> [PROBLEM DESCRIPTION] With both ends included, repeat exactly the lines of the entries below from the one containing "ATOM 36 N N" down to the one containing "ATOM 48 O O . ARG", and no others.

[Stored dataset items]
Segment Open

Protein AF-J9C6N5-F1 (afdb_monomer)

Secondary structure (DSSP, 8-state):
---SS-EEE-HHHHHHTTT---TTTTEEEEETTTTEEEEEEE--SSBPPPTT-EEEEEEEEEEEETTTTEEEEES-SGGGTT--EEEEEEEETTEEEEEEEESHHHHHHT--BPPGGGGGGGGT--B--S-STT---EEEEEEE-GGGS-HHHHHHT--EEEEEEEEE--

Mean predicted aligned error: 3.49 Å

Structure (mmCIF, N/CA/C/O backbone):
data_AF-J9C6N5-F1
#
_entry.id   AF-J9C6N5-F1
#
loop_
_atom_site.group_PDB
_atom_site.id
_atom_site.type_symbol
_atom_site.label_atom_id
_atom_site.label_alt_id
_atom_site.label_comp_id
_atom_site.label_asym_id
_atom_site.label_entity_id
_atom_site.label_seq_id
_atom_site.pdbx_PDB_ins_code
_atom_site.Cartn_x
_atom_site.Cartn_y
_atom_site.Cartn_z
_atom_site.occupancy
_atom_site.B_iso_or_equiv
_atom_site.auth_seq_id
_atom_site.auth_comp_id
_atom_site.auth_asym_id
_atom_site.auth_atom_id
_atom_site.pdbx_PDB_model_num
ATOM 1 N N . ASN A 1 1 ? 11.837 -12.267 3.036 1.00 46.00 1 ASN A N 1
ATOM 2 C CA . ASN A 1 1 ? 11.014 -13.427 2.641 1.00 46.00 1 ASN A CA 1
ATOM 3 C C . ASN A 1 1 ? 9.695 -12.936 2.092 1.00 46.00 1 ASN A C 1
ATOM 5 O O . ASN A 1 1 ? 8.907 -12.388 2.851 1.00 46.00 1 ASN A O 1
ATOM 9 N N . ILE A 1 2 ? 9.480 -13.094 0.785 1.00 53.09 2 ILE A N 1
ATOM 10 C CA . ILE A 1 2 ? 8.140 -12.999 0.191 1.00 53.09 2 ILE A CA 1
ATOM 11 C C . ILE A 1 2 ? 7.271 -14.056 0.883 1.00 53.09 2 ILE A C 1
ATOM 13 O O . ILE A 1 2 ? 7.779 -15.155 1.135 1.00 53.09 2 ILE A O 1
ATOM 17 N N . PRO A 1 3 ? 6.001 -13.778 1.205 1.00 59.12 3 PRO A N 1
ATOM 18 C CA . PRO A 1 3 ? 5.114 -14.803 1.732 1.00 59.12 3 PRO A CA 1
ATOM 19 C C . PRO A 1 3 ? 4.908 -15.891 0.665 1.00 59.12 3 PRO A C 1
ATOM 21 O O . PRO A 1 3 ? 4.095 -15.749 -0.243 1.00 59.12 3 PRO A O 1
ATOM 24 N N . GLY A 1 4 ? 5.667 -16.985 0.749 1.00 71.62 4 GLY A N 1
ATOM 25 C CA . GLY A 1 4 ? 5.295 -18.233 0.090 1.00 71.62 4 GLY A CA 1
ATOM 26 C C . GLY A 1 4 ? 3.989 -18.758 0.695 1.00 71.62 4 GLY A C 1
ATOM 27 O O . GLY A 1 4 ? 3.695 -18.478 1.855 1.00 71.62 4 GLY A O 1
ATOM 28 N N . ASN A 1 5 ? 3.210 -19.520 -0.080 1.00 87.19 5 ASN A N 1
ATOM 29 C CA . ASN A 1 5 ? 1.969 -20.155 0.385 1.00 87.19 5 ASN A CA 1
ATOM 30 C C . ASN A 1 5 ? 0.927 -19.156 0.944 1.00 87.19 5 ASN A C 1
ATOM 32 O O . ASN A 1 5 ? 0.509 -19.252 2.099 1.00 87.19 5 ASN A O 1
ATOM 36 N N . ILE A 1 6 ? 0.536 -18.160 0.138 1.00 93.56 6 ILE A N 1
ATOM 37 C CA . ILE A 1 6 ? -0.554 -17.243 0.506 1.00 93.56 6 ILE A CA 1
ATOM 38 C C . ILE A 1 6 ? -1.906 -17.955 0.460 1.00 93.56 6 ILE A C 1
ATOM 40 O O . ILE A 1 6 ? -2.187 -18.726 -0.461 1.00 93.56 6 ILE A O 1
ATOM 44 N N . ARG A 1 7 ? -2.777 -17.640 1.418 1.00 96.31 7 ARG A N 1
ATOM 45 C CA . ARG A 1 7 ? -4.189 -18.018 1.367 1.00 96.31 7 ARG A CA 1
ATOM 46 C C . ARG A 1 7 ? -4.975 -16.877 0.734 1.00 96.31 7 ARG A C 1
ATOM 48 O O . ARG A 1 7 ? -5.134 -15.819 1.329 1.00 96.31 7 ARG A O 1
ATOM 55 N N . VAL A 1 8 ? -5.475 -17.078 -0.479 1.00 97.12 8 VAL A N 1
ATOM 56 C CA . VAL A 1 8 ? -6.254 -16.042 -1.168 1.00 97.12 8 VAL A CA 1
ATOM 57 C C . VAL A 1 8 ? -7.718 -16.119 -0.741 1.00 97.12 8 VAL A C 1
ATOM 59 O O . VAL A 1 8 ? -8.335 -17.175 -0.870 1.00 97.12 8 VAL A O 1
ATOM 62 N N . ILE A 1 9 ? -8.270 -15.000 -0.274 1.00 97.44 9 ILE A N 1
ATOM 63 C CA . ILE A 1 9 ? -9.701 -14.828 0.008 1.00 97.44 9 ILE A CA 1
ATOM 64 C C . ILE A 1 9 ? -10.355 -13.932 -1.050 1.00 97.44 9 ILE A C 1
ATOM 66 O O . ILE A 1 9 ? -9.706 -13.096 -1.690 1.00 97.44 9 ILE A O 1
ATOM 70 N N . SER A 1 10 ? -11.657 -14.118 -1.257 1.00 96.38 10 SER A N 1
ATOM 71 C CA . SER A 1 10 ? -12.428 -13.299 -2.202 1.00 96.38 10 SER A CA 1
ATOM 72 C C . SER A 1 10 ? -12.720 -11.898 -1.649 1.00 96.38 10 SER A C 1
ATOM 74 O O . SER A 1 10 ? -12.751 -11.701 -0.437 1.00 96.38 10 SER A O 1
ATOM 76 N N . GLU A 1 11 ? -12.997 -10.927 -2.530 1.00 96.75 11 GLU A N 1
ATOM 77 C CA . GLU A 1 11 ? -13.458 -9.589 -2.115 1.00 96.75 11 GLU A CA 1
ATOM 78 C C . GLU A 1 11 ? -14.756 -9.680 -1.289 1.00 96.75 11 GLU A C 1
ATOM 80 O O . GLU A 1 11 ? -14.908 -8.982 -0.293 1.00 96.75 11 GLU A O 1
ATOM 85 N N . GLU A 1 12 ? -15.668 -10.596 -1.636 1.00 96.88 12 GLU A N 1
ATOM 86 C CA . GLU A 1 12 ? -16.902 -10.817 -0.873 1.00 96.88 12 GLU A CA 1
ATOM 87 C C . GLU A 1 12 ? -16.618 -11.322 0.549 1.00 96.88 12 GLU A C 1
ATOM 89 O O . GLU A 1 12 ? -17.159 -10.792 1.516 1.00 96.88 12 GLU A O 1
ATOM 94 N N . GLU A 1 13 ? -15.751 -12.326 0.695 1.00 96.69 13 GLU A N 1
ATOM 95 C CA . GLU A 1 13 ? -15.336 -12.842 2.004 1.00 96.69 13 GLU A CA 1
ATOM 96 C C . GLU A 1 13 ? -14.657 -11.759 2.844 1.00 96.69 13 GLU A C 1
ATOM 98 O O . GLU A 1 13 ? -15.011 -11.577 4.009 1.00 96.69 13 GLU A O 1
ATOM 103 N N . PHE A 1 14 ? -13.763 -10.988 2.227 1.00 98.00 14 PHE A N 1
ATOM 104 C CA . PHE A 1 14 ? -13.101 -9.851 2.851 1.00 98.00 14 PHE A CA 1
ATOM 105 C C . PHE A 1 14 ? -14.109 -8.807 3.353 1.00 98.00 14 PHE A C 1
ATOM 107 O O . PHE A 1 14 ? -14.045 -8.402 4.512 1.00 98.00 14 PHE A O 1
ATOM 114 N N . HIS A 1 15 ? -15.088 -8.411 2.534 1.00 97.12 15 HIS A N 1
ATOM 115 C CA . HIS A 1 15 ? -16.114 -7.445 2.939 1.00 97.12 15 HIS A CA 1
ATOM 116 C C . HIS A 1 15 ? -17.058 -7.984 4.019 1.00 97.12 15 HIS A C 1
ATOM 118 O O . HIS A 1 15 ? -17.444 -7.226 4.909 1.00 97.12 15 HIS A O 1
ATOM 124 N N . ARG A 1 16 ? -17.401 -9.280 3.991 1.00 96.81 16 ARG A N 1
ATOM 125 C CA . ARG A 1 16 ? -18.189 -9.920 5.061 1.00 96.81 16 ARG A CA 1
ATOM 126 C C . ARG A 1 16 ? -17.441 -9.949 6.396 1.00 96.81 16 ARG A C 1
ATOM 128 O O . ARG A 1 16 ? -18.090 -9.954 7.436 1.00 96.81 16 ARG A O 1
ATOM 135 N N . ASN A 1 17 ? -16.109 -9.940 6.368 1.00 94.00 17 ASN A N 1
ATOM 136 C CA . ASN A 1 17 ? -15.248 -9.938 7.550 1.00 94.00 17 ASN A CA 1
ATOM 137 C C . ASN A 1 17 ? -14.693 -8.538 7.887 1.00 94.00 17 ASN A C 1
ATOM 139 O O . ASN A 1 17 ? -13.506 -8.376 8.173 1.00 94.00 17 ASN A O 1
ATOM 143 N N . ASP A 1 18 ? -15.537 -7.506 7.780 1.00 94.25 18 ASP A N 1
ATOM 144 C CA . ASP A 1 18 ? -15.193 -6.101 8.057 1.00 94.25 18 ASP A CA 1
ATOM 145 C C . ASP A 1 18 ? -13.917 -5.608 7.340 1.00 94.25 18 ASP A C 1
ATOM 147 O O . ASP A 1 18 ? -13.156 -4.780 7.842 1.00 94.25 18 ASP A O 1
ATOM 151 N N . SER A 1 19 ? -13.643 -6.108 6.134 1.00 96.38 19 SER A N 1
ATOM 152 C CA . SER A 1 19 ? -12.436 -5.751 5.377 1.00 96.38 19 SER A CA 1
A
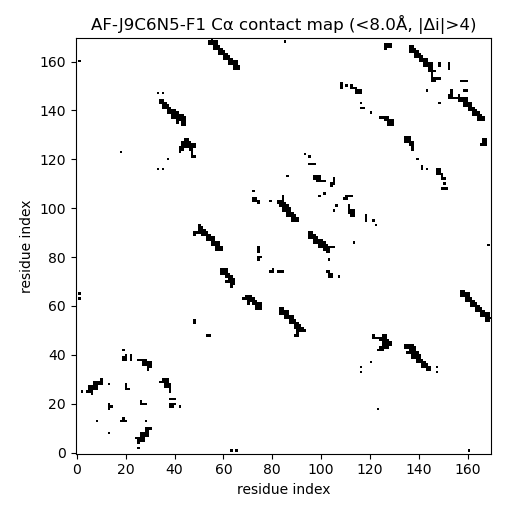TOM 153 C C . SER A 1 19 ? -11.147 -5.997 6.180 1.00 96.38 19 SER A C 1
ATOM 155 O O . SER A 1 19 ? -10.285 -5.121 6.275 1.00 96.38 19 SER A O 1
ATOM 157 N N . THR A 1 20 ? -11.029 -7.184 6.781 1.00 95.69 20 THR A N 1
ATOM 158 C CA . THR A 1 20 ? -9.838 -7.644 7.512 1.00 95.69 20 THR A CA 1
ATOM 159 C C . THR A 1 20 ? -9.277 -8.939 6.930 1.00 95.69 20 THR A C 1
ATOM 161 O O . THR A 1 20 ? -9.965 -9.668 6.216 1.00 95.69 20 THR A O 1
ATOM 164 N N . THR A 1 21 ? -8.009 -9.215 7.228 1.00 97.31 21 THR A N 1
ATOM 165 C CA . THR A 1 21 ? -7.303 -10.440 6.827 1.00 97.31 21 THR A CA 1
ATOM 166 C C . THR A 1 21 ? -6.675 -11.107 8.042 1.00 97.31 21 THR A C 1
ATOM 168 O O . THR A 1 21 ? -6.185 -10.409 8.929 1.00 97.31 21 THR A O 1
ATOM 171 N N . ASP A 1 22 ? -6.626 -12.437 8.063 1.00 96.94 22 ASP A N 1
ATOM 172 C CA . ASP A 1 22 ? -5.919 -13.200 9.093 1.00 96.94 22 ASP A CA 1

Segment Closed
Segment Open

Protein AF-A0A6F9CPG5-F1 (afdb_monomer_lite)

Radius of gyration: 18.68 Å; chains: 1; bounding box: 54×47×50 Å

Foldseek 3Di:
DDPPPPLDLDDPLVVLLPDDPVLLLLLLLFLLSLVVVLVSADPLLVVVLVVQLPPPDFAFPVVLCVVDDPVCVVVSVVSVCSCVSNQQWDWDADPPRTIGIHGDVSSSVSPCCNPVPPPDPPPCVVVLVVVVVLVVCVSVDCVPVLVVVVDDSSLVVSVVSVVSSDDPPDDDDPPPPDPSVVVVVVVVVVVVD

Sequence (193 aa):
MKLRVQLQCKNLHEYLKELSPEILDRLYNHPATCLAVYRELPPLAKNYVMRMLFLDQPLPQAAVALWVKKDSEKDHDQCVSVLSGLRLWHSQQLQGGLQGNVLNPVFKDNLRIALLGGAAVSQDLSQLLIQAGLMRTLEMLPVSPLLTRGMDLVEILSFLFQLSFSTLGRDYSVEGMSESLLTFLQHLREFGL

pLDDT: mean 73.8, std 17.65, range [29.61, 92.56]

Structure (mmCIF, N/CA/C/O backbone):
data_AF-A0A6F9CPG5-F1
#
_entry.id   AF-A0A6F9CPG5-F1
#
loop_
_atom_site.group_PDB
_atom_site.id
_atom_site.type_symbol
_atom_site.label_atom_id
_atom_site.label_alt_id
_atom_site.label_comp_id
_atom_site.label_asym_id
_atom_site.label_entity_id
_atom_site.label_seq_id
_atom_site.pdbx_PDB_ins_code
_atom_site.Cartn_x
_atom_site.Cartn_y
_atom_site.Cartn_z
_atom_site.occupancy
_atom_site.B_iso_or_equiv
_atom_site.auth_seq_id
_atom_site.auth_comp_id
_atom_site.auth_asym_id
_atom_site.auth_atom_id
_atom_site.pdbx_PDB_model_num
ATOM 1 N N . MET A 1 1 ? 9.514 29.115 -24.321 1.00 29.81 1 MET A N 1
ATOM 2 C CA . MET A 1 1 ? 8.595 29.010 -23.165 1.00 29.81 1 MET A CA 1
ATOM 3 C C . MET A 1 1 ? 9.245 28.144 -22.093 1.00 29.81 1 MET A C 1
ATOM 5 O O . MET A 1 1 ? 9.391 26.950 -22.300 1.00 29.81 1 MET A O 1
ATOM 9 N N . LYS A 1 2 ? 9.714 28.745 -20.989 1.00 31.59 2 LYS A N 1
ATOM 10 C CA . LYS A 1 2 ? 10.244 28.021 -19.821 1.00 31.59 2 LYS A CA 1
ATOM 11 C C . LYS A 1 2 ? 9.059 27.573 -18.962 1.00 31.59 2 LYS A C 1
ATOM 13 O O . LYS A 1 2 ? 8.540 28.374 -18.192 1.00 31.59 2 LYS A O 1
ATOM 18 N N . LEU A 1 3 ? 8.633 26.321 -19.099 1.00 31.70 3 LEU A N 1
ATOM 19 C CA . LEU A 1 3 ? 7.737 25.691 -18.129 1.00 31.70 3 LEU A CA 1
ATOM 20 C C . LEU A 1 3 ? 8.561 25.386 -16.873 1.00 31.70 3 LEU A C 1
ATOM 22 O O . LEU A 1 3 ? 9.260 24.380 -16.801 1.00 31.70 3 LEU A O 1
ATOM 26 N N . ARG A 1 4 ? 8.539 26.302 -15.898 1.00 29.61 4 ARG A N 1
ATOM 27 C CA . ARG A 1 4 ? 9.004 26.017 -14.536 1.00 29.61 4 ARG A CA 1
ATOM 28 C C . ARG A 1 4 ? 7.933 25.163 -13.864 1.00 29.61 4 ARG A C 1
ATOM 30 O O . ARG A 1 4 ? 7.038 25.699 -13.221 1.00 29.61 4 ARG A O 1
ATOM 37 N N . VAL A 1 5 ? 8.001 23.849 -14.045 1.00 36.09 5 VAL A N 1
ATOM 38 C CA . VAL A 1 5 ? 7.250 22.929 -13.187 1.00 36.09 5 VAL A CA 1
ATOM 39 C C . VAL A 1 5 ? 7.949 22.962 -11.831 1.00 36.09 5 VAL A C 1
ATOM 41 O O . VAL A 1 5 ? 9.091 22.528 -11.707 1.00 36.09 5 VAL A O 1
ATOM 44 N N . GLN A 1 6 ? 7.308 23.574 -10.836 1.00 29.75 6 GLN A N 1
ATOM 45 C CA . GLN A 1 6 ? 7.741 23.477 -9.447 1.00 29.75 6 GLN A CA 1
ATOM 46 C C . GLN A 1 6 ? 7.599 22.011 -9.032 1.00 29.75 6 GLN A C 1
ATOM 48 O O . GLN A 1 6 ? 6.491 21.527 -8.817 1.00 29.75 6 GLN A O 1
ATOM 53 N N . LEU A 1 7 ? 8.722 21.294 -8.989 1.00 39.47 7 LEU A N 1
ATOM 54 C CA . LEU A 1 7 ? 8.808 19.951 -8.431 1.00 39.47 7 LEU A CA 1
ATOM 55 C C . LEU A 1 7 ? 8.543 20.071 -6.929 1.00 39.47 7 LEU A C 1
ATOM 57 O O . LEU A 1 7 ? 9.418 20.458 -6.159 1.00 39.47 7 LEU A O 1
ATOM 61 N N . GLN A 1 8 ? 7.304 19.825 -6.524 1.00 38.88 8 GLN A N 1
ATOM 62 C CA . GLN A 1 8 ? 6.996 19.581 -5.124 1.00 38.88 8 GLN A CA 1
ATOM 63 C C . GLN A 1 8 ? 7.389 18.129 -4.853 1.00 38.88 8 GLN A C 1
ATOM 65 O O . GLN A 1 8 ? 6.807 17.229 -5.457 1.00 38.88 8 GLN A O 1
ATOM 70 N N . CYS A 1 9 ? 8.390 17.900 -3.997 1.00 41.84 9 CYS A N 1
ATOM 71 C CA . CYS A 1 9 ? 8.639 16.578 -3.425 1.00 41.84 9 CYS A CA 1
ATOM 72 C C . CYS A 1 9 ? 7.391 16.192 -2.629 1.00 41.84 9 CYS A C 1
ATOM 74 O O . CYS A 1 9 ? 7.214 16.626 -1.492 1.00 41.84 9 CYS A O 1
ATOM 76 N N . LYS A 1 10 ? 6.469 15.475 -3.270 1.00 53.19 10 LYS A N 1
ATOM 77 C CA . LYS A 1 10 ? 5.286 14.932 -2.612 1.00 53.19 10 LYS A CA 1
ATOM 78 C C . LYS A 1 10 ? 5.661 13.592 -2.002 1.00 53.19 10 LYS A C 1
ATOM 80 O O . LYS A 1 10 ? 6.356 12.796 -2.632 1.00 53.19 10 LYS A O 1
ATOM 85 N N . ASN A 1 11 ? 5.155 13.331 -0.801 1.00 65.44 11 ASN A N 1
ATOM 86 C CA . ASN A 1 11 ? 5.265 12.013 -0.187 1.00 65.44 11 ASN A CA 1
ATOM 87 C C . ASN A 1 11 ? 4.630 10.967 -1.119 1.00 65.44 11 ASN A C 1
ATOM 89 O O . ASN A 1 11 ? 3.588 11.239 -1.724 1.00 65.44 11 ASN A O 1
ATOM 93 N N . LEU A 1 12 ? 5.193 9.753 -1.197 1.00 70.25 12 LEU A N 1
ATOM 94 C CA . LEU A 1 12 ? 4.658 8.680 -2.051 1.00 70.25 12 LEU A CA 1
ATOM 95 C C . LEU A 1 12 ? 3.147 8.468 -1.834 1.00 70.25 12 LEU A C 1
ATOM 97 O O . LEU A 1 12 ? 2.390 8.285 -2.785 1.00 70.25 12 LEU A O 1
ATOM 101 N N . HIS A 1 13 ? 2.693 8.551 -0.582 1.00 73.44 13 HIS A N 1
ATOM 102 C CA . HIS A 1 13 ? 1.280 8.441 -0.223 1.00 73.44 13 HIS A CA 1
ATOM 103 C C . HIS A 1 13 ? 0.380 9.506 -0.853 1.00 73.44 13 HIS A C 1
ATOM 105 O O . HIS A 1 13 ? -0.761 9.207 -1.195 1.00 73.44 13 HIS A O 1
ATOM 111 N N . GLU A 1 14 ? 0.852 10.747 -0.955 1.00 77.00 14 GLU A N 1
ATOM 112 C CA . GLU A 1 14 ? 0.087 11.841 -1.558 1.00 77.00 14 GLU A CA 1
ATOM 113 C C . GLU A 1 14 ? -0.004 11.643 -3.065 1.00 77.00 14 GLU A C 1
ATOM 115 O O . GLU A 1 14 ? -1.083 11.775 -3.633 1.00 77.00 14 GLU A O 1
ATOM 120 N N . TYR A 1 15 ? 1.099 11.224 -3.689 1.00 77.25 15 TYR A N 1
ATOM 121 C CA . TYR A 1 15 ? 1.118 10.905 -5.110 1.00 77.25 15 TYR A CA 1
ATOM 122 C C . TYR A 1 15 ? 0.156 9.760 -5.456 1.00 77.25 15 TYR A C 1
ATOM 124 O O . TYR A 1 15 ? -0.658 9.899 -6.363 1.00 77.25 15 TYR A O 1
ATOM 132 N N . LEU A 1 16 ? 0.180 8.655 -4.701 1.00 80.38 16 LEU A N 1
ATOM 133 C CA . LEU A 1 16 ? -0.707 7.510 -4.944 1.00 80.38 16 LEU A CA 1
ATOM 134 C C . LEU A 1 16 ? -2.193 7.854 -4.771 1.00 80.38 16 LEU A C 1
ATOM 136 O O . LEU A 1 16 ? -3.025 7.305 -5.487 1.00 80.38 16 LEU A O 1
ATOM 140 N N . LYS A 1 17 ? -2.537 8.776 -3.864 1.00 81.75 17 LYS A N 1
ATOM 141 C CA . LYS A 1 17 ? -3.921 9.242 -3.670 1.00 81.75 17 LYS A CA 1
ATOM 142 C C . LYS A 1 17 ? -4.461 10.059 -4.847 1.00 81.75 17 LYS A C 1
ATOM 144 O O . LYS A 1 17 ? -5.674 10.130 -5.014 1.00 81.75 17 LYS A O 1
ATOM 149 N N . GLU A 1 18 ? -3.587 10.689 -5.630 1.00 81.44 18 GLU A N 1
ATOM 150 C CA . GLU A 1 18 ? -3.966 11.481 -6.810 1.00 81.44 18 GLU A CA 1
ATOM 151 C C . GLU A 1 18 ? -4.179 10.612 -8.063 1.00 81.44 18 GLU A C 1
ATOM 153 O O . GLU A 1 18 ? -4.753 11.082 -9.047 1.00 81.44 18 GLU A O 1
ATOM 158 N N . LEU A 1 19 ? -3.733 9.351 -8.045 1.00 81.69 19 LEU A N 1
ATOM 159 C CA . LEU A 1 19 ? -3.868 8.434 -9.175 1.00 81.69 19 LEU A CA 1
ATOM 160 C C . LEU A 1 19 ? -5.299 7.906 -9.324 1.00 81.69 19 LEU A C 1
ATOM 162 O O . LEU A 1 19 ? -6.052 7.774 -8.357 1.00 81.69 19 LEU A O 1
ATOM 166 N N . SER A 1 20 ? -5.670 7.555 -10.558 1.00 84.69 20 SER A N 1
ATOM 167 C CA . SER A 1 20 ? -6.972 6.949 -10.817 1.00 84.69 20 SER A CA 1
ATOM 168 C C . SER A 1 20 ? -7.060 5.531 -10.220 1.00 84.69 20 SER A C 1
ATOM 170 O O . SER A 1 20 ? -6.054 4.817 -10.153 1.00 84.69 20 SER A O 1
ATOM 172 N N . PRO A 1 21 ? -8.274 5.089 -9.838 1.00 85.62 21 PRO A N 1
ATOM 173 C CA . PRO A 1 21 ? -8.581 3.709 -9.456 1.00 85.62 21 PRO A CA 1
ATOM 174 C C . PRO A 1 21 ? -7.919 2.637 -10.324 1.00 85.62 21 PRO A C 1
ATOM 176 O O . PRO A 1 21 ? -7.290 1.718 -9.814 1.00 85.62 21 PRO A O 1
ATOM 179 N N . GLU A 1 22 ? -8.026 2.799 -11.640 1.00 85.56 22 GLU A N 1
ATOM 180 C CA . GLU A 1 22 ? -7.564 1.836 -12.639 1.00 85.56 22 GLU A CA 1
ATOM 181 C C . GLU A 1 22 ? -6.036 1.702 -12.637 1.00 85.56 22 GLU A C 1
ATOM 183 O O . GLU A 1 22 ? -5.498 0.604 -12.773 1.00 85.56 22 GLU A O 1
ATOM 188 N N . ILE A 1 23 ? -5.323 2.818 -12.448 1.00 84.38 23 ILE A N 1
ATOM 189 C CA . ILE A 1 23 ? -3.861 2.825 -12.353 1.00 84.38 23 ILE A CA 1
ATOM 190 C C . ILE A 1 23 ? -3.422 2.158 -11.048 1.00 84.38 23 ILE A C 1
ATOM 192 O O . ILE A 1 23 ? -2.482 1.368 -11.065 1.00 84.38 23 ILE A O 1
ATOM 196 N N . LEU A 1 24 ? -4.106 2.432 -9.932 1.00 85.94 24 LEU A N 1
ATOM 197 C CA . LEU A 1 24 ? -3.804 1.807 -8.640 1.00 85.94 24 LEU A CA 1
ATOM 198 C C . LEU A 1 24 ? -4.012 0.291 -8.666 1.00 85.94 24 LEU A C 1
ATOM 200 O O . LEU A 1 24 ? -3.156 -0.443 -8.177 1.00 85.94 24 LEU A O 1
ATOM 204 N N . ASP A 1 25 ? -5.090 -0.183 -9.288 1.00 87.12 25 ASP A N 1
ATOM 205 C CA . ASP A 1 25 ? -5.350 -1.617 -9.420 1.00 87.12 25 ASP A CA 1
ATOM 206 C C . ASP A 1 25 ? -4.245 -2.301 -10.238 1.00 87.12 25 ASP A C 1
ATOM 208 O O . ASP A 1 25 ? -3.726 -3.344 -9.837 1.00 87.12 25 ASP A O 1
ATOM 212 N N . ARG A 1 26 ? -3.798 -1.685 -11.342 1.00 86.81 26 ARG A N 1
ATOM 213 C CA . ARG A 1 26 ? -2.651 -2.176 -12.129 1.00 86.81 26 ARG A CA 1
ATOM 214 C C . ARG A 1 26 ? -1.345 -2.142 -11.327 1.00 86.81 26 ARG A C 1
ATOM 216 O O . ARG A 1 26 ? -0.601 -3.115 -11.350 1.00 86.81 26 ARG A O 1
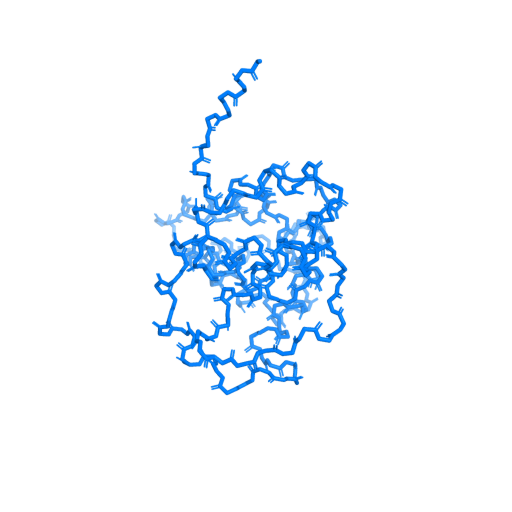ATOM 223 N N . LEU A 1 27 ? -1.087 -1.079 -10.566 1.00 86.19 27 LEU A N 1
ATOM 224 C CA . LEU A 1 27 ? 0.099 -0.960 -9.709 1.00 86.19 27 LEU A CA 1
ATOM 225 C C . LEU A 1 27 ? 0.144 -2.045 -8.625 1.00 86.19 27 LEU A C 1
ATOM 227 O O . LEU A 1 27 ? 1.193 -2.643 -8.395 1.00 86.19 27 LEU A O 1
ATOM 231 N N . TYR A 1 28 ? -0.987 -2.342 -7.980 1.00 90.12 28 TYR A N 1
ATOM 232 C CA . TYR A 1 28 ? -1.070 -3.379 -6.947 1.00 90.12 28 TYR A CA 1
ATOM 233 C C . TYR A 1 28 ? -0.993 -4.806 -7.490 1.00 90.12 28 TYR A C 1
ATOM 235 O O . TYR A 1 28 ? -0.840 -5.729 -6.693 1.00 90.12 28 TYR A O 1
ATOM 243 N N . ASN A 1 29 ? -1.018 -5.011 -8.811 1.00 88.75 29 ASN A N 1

Segment Closed

> [YOUR SOLUTION]
ATOM 36 N N . ILE A 1 6 ? 0.536 -18.160 0.138 1.00 93.56 6 ILE A N 1
ATOM 37 C CA . ILE A 1 6 ? -0.554 -17.243 0.506 1.00 93.56 6 ILE A CA 1
ATOM 38 C C . ILE A 1 6 ? -1.906 -17.955 0.460 1.00 93.56 6 ILE A C 1
ATOM 40 O O . ILE A 1 6 ? -2.187 -18.726 -0.461 1.00 93.56 6 ILE A O 1
ATOM 44 N N . ARG A 1 7 ? -2.777 -17.640 1.418 1.00 96.31 7 ARG A N 1
ATOM 45 C CA . ARG A 1 7 ? -4.189 -18.018 1.367 1.00 96.31 7 ARG A CA 1
ATOM 46 C C . ARG A 1 7 ? -4.975 -16.877 0.734 1.00 96.31 7 ARG A C 1
ATOM 48 O O . ARG A 1 7 ? -5.134 -15.819 1.329 1.00 96.31 7 ARG A O 1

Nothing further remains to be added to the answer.